Многое зная о мире по фотографиям (искусство, катастрофы, красоты природы), люди часто бывают разочарованы, удивлены или остаются равнодушными, когда видят что-то своими глазами. Фотографическим изображениям свойственно вычитать чувство из того, что мы пережили бы непосредственно, а чувства, которые они сами пробуждают, по большей части отличаются от тех, которые мы испытываем в реальной жизни. Часто что-то волнует нас на фотографии сильнее, чем при непосредственном соприкосновении. В 1973 году в шанхайской больнице, присутствуя при том, как у рабочего с тяжелой язвой удаляют девять десятых желудка под акупунктурной анестезией, я наблюдала за трехчасовой операцией (впервые в жизни) без чувства дурноты, и мне ни разу не захотелось отвернуться. Годом позже в парижском кинотеатре на документальном фильме Антониони о Китае, где снята менее кровавая операция, я вздрогнула при первом же надрезе, сделанном скальпелем, и несколько раз отводила глаза на протяжении эпизода. Тяжелые события,
запечатленные на фотографии, могут воздействовать на человека болезненнее, чем в живом виде.
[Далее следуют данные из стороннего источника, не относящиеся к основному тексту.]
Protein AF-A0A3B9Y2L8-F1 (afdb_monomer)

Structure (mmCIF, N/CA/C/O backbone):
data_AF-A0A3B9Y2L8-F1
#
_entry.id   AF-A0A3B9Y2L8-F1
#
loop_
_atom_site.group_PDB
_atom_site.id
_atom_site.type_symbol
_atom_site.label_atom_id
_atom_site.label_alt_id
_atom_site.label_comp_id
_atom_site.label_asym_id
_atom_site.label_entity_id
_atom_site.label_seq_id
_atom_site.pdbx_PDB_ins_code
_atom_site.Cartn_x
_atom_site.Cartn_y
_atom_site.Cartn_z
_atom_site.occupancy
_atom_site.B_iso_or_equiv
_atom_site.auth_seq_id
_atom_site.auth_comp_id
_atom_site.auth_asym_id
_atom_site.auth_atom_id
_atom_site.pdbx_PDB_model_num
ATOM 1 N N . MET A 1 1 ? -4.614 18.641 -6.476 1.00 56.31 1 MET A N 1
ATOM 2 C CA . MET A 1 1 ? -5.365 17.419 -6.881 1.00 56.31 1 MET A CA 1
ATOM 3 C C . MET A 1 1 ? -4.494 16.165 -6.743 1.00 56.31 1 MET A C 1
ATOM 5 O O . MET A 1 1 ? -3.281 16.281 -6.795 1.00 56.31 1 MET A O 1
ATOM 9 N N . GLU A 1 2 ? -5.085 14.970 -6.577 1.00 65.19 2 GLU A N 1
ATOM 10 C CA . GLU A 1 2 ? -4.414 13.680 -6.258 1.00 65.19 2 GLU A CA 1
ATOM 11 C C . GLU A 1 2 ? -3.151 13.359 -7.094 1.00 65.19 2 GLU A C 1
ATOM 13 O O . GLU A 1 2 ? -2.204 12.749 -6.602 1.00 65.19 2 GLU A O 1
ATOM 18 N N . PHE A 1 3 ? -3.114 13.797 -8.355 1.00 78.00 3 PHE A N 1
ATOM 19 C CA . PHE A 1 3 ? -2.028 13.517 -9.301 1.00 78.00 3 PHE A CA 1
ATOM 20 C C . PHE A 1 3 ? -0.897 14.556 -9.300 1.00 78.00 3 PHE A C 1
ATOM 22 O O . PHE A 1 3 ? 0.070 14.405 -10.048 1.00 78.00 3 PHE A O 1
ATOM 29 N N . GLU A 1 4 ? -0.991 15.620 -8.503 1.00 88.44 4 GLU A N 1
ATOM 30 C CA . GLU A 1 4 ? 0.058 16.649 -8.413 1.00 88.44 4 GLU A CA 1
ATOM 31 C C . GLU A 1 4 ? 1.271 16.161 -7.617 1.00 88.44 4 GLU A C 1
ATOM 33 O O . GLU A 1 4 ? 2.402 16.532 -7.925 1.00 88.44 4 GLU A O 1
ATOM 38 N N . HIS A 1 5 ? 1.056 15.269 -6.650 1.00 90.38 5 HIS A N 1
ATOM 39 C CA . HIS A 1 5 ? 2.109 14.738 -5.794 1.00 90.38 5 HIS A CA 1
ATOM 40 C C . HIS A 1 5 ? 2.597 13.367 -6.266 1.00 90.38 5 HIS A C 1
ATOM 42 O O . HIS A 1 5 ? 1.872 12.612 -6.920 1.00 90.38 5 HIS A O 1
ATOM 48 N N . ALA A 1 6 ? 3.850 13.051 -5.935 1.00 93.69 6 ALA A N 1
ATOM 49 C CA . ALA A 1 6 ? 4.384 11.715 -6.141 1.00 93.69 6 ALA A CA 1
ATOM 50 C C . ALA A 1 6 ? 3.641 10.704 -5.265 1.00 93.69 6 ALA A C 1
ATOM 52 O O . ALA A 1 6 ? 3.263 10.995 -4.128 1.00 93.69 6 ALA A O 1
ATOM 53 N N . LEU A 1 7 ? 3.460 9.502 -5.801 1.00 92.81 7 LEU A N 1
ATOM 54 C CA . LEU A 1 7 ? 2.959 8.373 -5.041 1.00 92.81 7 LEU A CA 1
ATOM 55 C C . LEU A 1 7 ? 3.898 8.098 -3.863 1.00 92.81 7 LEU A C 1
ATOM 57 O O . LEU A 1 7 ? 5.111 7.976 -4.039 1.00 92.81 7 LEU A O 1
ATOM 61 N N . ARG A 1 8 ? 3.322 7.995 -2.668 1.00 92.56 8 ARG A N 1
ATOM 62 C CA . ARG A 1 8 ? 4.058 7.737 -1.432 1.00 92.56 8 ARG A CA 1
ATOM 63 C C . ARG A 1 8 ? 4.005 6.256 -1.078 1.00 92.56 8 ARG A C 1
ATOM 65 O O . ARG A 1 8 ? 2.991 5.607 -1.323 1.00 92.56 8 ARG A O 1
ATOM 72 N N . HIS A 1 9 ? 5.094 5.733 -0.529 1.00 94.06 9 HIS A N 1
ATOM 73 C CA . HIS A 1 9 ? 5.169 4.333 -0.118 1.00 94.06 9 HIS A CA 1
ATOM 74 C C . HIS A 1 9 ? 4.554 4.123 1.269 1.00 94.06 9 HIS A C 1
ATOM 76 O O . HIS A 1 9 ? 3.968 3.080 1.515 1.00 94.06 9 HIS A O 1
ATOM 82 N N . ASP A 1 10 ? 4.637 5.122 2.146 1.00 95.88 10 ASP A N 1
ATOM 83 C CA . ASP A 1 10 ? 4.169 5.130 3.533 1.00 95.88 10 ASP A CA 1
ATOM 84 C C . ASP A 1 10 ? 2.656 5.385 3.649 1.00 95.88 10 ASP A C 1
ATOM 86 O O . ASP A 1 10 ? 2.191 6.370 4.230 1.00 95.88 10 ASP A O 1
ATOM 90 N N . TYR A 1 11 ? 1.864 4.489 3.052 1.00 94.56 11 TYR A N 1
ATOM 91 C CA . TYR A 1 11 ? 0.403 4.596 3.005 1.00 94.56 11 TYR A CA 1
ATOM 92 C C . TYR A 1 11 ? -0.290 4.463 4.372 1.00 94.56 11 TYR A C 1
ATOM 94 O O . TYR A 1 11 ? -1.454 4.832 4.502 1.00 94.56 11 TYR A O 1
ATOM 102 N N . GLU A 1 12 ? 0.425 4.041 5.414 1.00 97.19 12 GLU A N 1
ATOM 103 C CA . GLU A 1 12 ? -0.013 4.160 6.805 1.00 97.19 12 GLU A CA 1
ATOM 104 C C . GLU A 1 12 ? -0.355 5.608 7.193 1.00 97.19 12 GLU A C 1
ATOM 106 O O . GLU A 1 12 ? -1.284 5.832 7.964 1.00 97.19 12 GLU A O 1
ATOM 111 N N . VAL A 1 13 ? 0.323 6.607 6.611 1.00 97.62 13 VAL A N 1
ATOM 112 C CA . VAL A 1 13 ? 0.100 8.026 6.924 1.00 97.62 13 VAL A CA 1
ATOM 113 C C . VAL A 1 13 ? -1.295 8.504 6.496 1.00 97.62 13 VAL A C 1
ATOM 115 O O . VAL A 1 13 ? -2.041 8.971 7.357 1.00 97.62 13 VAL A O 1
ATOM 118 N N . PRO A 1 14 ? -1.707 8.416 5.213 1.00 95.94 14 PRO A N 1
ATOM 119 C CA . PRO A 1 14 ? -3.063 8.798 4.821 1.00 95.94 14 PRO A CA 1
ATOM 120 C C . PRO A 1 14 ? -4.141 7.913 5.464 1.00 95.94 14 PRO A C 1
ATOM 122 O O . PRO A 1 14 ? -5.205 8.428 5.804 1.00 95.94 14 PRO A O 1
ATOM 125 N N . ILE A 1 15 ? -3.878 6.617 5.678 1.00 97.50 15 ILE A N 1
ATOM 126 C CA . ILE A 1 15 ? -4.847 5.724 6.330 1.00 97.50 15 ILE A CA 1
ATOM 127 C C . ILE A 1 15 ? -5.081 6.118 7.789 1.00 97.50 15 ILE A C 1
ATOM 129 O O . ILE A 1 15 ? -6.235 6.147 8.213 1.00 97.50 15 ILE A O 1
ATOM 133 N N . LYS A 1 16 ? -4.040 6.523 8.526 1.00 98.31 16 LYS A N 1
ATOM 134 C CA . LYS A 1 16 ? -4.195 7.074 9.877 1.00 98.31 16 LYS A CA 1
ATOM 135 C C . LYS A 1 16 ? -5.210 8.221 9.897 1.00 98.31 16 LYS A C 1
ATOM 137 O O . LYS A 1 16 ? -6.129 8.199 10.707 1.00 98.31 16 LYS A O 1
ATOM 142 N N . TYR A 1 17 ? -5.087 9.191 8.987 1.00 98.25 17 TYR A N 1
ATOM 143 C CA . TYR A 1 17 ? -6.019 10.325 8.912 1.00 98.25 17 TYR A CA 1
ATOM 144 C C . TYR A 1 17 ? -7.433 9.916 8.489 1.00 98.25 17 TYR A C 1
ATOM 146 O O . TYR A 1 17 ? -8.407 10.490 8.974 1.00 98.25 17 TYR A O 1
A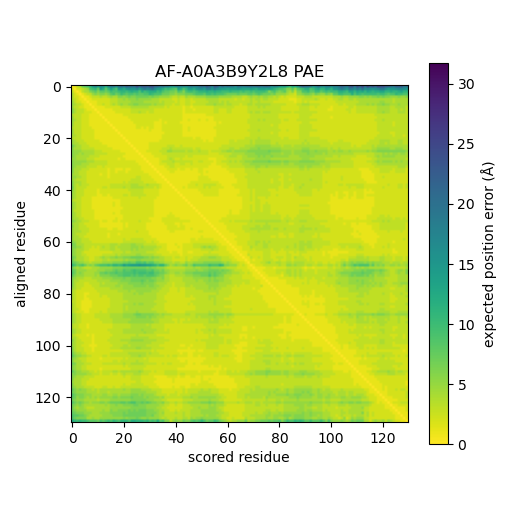TOM 154 N N . ALA A 1 18 ? -7.565 8.922 7.607 1.00 97.62 18 ALA A N 1
ATOM 155 C CA . ALA A 1 18 ? -8.870 8.374 7.255 1.00 97.62 18 ALA A CA 1
ATOM 156 C C . ALA A 1 18 ? -9.555 7.750 8.482 1.00 97.62 18 ALA A C 1
ATOM 158 O O . ALA A 1 18 ? -10.740 7.989 8.700 1.00 97.62 18 ALA A O 1
ATOM 159 N N . ILE A 1 19 ? -8.814 7.014 9.317 1.00 98.06 19 ILE A N 1
ATOM 160 C CA . ILE A 1 19 ? -9.342 6.433 10.559 1.00 98.06 19 ILE A CA 1
ATOM 161 C C . ILE A 1 19 ? -9.639 7.518 11.602 1.00 98.06 19 ILE A C 1
ATOM 163 O O . ILE A 1 19 ? -10.703 7.465 12.211 1.00 98.06 19 ILE A O 1
ATOM 167 N N . ASP A 1 20 ? -8.783 8.5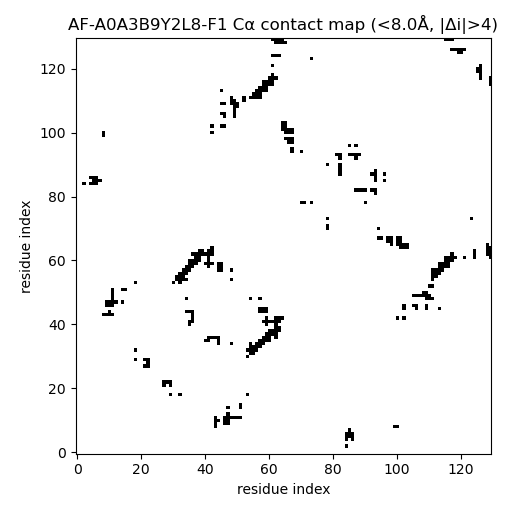37 11.744 1.00 98.56 20 ASP A N 1
ATOM 168 C CA . ASP A 1 20 ? -9.048 9.700 12.611 1.00 98.56 20 ASP A CA 1
ATOM 169 C C . ASP A 1 20 ? -10.386 10.374 12.224 1.00 98.56 20 ASP A C 1
ATOM 171 O O . ASP A 1 20 ? -11.174 10.776 13.080 1.00 98.56 20 ASP A O 1
ATOM 175 N N . TYR A 1 21 ? -10.698 10.449 10.924 1.00 98.44 21 TYR A N 1
ATOM 176 C CA . TYR A 1 21 ? -12.000 10.928 10.457 1.00 98.44 21 TYR A CA 1
ATOM 177 C C . TYR A 1 21 ? -13.148 9.966 10.801 1.00 98.44 21 TYR A C 1
ATOM 179 O O . TYR A 1 21 ? -14.200 10.422 11.252 1.00 98.44 21 TYR A O 1
ATOM 187 N N . LEU A 1 22 ? -12.969 8.651 10.630 1.00 98.00 22 LEU A N 1
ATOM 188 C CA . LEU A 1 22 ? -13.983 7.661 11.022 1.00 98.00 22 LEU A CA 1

Частично эта уязвимость есть следствие пассивности, на которую обречен зритель в квадрате — зритель событий, которые уже определены сначала участниками, а затем создателем изображения. Перед настоящей операцией мне надо было вымыться и надеть хирургическую пижаму, а потом стоять рядом с работающими хирургами и сестрами в роли владеющего собой взрослого, воспитанного гостя и почтительного свидетеля. В кино вам отказано не только в таком скромном участии, но и в какой бы то ни было чисто зрительской активности. В операционной я сама меняю фокус, беру крупный план или средний. В кино Антониониуже выбрал, какие части операции мне смотреть, за меня смотрит камера — и меня обязывает смотреть, поставив перед узким выбором: или не смотреть вообще. Вдобавок то, что длится часы, фильм сжимает в несколько минут, оставляя только интересные части, показанные интересным образом, то есть с целью взволновать или потрясти. Драматическое драматизируется дидактикой кадра и монтажа. Мы переворачиваем страницу в фотожурнале, новый эпизод начинается в кино — и возникает контраст, более резкий, чем между последовательными событиями в реальном времени.